**** PROVIDED MATERIAL

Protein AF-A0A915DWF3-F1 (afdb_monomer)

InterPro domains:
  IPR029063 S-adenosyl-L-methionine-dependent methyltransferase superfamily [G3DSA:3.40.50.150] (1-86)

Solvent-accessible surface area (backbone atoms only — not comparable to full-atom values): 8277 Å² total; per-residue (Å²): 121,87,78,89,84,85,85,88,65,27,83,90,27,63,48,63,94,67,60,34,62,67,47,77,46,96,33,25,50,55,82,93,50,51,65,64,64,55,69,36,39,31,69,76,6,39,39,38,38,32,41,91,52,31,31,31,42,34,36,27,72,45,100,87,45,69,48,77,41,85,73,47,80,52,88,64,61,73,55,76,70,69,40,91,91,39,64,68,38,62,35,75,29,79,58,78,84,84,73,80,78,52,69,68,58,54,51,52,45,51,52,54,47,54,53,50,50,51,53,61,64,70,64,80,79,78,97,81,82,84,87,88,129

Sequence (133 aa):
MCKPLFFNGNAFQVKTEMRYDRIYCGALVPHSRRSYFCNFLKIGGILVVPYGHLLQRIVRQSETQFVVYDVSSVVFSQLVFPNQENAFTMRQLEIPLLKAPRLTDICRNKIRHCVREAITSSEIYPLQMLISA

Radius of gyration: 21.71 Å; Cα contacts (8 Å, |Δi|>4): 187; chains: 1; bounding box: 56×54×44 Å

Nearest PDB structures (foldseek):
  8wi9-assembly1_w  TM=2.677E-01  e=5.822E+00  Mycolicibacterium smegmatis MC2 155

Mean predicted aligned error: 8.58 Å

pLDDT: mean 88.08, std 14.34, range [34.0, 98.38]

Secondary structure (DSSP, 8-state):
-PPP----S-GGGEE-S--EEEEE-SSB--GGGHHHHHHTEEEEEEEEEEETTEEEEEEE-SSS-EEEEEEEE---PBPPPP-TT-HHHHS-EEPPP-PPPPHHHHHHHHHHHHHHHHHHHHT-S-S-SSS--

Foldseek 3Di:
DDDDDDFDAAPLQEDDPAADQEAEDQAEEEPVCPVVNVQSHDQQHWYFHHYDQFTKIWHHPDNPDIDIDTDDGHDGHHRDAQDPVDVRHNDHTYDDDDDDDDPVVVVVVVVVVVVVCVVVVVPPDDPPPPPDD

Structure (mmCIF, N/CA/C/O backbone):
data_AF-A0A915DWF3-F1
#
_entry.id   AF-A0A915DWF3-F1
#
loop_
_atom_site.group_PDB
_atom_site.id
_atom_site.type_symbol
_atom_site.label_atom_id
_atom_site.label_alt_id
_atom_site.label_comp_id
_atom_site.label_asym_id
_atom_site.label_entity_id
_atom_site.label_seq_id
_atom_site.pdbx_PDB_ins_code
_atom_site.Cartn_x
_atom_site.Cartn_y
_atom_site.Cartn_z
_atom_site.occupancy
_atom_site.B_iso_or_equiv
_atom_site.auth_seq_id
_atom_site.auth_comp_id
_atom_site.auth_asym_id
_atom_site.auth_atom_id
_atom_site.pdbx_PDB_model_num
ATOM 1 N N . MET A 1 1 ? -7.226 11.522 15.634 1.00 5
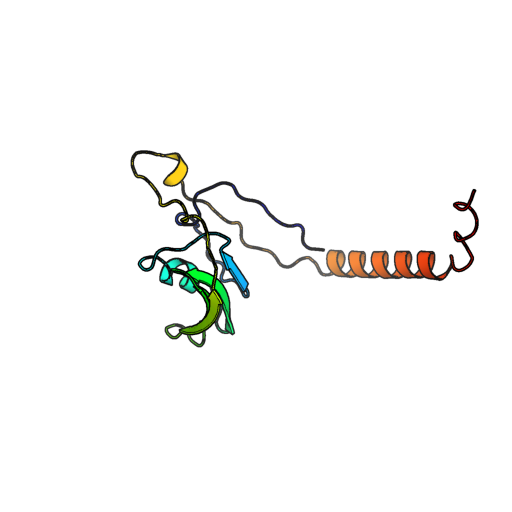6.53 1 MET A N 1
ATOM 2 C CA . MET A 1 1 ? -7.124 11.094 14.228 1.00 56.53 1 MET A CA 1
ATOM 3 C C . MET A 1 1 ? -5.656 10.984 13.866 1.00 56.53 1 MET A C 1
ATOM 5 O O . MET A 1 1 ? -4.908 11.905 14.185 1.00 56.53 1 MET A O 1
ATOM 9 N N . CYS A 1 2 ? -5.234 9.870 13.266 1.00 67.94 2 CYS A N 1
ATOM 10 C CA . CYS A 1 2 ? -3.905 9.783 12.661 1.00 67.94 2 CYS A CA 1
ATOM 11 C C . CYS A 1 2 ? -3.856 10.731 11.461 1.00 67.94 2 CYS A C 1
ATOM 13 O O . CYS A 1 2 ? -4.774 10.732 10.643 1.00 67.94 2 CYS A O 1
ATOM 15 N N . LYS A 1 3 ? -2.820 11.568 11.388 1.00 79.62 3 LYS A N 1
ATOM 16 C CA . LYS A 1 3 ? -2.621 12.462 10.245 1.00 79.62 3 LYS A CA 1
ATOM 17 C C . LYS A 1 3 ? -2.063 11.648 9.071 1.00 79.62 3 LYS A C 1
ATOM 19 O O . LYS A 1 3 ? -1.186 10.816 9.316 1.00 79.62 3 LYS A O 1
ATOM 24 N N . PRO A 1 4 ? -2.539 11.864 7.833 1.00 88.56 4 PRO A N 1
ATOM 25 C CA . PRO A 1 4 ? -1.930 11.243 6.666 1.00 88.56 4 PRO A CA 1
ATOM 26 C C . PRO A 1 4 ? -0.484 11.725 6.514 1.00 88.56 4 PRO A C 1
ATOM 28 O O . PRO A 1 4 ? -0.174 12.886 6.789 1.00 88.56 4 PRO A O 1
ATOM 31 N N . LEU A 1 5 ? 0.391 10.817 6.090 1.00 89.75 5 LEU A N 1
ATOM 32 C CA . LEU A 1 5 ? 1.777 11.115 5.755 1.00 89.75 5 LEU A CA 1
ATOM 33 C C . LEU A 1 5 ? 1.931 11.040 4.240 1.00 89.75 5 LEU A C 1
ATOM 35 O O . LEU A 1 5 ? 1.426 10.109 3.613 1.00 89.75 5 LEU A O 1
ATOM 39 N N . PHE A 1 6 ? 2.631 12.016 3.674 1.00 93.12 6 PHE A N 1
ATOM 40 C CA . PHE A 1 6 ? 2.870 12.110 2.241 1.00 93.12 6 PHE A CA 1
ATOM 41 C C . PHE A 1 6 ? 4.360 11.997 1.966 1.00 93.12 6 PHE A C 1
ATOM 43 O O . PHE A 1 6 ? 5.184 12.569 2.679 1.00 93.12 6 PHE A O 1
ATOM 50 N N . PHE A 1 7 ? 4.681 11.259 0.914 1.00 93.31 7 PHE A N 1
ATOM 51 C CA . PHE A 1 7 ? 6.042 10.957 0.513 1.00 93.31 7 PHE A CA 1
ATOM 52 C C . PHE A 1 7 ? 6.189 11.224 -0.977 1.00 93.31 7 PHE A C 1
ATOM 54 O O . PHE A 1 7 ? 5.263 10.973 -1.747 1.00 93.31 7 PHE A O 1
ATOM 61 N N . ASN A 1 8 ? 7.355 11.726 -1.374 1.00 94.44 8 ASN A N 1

********

| TASK REQUIREMENTS |
Each line above starting at the one holding "data_AF-A0A915DWF3-F1" and ending at the one holding "ATOM 31 N N" should be set down exactly as it stands, both ends included, with no pictures.

| EXERCISE RESULT |
data_AF-A0A915DWF3-F1
#
_entry.id   AF-A0A915DWF3-F1
#
loop_
_atom_site.group_PDB
_atom_site.id
_atom_site.type_symbol
_atom_site.label_atom_id
_atom_site.label_alt_id
_atom_site.label_comp_id
_atom_site.label_asym_id
_atom_site.label_entity_id
_atom_site.label_seq_id
_atom_site.pdbx_PDB_ins_code
_atom_site.Cartn_x
_atom_site.Cartn_y
_atom_site.Cartn_z
_atom_site.occupancy
_atom_site.B_iso_or_equiv
_atom_site.auth_seq_id
_atom_site.auth_comp_id
_atom_site.auth_asym_id
_atom_site.auth_atom_id
_atom_site.pdbx_PDB_model_num
ATOM 1 N N . MET A 1 1 ? -7.226 11.522 15.634 1.00 5
6.53 1 MET A N 1
ATOM 2 C CA . MET A 1 1 ? -7.124 11.094 14.228 1.00 56.53 1 MET A CA 1
ATOM 3 C C . MET A 1 1 ? -5.656 10.984 13.866 1.00 56.53 1 MET A C 1
ATOM 5 O O . MET A 1 1 ? -4.908 11.905 14.185 1.00 56.53 1 MET A O 1
ATOM 9 N N . CYS A 1 2 ? -5.234 9.870 13.266 1.00 67.94 2 CYS A N 1
ATOM 10 C CA . CYS A 1 2 ? -3.905 9.783 12.661 1.00 67.94 2 CYS A CA 1
ATOM 11 C C . CYS A 1 2 ? -3.856 10.731 11.461 1.00 67.94 2 CYS A C 1
ATOM 13 O O . CYS A 1 2 ? -4.774 10.732 10.643 1.00 67.94 2 CYS A O 1
ATOM 15 N N . LYS A 1 3 ? -2.820 11.568 11.388 1.00 79.62 3 LYS A N 1
ATOM 16 C CA . LYS A 1 3 ? -2.621 12.462 10.245 1.00 79.62 3 LYS A CA 1
ATOM 17 C C . LYS A 1 3 ? -2.063 11.648 9.071 1.00 79.62 3 LYS A C 1
ATOM 19 O O . LYS A 1 3 ? -1.186 10.816 9.316 1.00 79.62 3 LYS A O 1
ATOM 24 N N . PRO A 1 4 ? -2.539 11.864 7.833 1.00 88.56 4 PRO A N 1
ATOM 25 C CA . PRO A 1 4 ? -1.930 11.243 6.666 1.00 88.56 4 PRO A CA 1
ATOM 26 C C . PRO A 1 4 ? -0.484 11.725 6.514 1.00 88.56 4 PRO A C 1
ATOM 28 O O . PRO A 1 4 ? -0.174 12.886 6.789 1.00 88.56 4 PRO A O 1
ATOM 31 N N . LEU A 1 5 ? 0.391 10.817 6.090 1.00 89.75 5 LEU A N 1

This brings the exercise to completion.